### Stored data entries
::::::

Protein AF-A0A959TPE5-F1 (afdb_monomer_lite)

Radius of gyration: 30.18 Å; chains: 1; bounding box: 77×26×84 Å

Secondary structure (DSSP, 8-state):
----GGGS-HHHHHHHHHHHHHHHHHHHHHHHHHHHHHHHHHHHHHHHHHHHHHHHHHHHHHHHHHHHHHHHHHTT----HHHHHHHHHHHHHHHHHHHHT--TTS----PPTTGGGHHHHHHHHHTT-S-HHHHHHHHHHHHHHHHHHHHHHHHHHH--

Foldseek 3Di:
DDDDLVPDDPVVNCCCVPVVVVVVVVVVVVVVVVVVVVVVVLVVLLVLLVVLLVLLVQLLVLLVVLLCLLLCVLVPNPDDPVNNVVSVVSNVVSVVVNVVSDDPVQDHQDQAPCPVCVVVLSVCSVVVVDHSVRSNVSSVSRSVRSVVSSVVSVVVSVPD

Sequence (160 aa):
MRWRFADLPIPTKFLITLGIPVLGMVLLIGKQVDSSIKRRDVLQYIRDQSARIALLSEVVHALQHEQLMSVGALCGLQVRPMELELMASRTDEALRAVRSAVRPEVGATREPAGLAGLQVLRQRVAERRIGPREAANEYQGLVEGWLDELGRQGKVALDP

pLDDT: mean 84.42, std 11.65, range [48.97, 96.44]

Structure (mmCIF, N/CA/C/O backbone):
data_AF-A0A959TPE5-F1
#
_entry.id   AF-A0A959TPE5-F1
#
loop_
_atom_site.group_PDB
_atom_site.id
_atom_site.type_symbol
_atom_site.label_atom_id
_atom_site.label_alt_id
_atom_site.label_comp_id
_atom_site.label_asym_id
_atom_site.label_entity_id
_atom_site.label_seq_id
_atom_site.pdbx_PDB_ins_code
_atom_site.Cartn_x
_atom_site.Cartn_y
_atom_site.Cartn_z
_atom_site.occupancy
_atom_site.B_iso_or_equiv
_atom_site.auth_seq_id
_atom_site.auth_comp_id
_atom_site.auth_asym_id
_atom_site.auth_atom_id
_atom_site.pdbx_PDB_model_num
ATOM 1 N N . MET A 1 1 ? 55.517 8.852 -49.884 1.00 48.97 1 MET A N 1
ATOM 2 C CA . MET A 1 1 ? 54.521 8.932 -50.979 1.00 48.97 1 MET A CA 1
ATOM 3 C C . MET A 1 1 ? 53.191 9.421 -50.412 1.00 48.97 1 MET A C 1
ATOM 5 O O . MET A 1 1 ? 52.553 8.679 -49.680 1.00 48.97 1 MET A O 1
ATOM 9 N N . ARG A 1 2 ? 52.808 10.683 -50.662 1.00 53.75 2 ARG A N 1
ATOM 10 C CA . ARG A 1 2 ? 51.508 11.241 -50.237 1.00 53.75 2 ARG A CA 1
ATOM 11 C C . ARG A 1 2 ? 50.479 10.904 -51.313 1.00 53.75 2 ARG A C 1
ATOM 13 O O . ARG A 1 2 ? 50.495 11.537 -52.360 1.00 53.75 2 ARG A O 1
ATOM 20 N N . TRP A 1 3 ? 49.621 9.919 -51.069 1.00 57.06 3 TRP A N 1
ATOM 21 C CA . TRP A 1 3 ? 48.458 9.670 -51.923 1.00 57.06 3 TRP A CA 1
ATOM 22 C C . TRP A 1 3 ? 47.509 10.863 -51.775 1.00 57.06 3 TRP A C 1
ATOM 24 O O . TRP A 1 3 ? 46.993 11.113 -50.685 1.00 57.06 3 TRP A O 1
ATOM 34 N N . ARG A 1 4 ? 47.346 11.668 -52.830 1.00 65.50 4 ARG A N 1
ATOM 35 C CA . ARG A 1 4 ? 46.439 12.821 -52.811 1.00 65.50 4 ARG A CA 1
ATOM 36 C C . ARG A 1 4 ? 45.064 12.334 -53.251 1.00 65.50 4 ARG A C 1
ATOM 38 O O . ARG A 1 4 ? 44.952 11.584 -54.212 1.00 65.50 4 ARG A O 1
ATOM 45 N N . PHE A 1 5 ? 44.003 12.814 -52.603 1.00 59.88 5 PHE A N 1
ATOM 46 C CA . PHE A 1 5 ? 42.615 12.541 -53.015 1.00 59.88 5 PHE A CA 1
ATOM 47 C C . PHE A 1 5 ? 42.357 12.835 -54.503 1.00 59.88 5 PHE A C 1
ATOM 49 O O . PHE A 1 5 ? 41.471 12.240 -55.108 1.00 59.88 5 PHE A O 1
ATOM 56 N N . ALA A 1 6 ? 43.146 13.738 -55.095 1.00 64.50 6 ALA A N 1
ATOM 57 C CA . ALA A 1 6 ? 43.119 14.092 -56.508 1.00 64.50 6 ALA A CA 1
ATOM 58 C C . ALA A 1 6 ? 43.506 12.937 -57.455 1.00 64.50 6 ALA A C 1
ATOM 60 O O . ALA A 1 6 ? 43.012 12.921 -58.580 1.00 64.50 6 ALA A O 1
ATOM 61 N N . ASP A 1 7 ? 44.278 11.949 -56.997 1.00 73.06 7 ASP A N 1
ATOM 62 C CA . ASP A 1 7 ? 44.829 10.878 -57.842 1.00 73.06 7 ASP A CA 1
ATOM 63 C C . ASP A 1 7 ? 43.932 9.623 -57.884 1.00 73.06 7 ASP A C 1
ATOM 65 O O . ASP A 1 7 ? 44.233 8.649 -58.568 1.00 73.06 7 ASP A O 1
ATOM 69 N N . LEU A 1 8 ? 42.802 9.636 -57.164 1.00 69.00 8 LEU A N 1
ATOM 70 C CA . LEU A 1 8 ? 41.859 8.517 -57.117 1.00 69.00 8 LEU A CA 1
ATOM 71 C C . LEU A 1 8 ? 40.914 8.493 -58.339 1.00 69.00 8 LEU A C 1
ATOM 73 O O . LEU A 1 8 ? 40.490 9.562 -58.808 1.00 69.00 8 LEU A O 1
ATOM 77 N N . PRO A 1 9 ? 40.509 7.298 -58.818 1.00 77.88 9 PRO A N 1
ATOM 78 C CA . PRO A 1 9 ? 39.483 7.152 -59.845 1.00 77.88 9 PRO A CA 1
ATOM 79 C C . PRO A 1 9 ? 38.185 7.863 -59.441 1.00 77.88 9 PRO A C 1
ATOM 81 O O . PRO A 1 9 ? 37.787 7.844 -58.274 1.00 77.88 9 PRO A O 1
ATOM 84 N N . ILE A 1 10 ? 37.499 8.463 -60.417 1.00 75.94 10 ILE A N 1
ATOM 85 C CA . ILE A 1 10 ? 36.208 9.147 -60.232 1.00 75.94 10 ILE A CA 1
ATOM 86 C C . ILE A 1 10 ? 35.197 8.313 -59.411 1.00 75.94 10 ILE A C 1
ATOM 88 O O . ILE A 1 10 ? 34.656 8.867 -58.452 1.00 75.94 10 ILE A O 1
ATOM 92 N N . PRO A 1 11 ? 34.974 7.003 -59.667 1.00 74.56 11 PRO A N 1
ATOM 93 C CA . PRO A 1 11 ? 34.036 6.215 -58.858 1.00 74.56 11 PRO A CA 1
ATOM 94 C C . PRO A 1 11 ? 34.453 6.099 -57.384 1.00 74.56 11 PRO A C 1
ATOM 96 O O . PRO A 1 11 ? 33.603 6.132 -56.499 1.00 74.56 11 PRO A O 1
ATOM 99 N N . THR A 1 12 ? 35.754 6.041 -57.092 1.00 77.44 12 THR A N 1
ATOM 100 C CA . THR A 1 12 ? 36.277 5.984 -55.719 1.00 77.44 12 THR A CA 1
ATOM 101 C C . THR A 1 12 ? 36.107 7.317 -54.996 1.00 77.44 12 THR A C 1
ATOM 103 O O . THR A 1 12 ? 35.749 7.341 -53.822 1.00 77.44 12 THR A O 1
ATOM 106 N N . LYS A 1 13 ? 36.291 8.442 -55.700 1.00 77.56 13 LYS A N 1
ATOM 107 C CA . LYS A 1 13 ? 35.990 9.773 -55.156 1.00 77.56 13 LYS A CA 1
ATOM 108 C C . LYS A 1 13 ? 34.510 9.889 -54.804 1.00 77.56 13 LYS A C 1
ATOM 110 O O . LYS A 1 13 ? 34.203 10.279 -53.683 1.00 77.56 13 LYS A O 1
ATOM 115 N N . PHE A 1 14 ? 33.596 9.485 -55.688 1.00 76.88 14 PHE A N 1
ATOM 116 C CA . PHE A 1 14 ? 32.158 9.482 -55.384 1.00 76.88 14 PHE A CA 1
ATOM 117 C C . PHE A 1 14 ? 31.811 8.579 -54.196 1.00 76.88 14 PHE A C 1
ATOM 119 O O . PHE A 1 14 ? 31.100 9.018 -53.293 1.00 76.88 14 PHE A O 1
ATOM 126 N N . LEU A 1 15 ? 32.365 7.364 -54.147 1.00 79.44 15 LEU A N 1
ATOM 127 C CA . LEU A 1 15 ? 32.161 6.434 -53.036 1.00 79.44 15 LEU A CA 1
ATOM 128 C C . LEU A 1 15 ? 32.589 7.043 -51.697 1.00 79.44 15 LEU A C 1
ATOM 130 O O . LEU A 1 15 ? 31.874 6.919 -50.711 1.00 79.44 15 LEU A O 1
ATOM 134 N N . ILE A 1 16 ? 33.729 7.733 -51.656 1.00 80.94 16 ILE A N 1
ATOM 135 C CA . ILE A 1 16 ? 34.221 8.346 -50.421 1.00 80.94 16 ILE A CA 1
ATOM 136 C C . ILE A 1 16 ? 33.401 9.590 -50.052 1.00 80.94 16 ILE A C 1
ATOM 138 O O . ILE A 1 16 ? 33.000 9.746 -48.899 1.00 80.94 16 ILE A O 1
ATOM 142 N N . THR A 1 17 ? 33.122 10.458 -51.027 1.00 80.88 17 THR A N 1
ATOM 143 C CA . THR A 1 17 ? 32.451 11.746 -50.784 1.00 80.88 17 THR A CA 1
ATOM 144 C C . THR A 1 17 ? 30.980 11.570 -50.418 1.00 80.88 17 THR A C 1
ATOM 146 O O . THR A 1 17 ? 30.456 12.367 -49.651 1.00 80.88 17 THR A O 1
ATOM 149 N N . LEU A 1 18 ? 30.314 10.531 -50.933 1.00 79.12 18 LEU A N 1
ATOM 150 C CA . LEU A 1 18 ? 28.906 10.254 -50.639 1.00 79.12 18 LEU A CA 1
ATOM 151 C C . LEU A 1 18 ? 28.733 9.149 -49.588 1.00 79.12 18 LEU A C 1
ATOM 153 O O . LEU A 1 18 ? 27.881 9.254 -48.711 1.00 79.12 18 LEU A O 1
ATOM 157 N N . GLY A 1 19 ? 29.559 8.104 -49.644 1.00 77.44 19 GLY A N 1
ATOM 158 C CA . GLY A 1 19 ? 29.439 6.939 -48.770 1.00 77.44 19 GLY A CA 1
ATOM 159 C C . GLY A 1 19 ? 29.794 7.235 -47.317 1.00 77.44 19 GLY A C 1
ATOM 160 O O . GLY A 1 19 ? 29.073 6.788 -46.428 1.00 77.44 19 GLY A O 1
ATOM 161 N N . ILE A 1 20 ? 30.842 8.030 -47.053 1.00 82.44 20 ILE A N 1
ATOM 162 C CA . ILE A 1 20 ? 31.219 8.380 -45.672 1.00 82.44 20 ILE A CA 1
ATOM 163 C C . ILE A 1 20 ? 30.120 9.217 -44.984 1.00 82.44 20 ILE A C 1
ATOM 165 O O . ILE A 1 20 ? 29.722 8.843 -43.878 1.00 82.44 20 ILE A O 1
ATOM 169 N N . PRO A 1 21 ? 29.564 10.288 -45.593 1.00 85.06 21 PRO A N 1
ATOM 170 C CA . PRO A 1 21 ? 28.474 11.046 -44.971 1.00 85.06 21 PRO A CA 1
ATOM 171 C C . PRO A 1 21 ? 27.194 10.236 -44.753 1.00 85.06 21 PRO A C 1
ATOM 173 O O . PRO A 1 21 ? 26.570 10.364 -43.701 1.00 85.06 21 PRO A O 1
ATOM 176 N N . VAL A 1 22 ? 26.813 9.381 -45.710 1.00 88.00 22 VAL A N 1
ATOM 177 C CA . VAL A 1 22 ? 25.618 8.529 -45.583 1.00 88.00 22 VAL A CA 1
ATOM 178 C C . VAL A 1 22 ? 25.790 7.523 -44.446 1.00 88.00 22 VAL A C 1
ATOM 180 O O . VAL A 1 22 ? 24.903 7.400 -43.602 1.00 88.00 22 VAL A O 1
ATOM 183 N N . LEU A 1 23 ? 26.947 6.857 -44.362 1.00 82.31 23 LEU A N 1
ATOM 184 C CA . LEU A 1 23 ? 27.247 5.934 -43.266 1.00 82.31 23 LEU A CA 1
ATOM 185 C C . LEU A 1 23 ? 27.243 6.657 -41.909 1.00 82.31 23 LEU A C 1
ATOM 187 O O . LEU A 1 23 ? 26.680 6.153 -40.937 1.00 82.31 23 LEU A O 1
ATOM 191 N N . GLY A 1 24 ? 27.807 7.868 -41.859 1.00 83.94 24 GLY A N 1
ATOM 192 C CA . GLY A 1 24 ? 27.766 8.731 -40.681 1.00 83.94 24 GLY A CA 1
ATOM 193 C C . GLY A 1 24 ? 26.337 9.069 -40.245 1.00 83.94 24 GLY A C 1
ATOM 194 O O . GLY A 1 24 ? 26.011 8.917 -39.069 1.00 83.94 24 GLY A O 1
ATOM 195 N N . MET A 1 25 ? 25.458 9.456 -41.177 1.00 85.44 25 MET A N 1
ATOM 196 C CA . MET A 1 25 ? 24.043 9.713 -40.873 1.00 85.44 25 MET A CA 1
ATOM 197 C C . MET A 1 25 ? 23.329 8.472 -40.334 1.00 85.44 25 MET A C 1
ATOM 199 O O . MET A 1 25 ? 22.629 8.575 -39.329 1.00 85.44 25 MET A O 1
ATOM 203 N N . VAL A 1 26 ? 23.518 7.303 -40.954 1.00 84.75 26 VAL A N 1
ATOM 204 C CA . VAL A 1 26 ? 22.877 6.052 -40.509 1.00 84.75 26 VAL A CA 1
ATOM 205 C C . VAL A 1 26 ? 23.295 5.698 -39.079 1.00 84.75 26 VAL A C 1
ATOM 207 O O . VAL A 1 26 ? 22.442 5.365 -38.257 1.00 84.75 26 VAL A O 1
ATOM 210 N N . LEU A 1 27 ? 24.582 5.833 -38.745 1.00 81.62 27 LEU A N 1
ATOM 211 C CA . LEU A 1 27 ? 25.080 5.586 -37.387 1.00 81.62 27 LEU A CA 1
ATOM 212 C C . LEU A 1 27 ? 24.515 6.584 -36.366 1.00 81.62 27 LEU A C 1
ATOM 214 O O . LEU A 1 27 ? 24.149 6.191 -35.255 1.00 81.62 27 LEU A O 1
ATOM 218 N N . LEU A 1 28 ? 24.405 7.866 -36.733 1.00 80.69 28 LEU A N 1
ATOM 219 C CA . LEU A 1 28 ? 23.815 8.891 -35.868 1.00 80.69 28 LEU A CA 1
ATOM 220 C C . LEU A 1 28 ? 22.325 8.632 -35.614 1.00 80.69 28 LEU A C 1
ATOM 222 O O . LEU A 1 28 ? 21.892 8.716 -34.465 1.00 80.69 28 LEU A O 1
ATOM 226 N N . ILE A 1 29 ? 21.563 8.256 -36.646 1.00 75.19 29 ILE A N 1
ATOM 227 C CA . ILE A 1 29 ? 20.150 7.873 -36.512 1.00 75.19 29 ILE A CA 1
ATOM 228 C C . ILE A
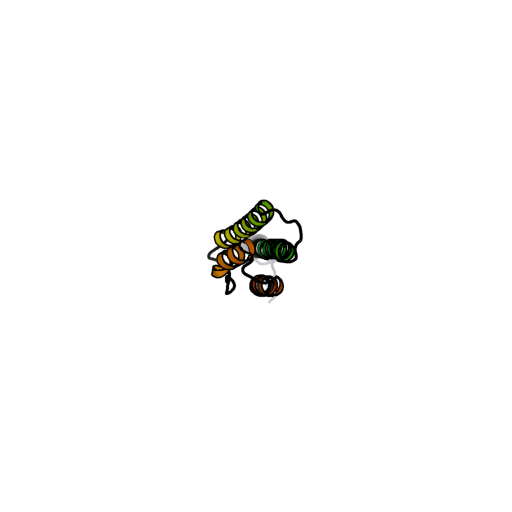 1 29 ? 20.026 6.626 -35.631 1.00 75.19 29 ILE A C 1
ATOM 230 O O . ILE A 1 29 ? 19.218 6.620 -34.707 1.00 75.19 29 ILE A O 1
ATOM 234 N N . GLY A 1 30 ? 20.866 5.607 -35.838 1.00 69.88 30 GLY A N 1
ATOM 235 C CA . GLY A 1 30 ? 20.871 4.394 -35.015 1.00 69.88 30 GLY A CA 1
ATOM 236 C C . GLY A 1 30 ? 21.082 4.686 -33.526 1.00 69.88 30 GLY A C 1
ATOM 237 O O . GLY A 1 30 ? 20.319 4.212 -32.687 1.00 69.88 30 GLY A O 1
ATOM 238 N N . LYS A 1 31 ? 22.054 5.544 -33.187 1.00 78.38 31 LYS A N 1
ATOM 239 C CA . LYS A 1 31 ? 22.288 5.979 -31.798 1.00 78.38 31 LYS A CA 1
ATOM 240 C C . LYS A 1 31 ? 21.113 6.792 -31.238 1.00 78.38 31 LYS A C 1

::::::

### WHAT THE TASK ASKS
Exact duplication is required for the lines above, from the line that contains "ATOM 157 N N" to the line that contains "ATOM 170 C CA", inclusive; omit all others.

### ANSWER SECTION
ATOM 157 N N . GLY A 1 19 ? 29.559 8.104 -49.644 1.00 77.44 19 GLY A N 1
ATOM 158 C CA . GLY A 1 19 ? 29.439 6.939 -48.770 1.00 77.44 19 GLY A CA 1
ATOM 159 C C . GLY A 1 19 ? 29.794 7.235 -47.317 1.00 77.44 19 GLY A C 1
ATOM 160 O O . GLY A 1 19 ? 29.073 6.788 -46.428 1.00 77.44 19 GLY A O 1
ATOM 161 N N . ILE A 1 20 ? 30.842 8.030 -47.053 1.00 82.44 20 ILE A N 1
ATOM 162 C CA . ILE A 1 20 ? 31.219 8.380 -45.672 1.00 82.44 20 ILE A CA 1
ATOM 163 C C . ILE A 1 20 ? 30.120 9.217 -44.984 1.00 82.44 20 ILE A C 1
ATOM 165 O O . ILE A 1 20 ? 29.722 8.843 -43.878 1.00 82.44 20 ILE A O 1
ATOM 169 N N . PRO A 1 21 ? 29.564 10.288 -45.593 1.00 85.06 21 PRO A N 1
ATOM 170 C CA . PRO A 1 21 ? 28.474 11.046 -44.971 1.00 85.06 21 PRO A CA 1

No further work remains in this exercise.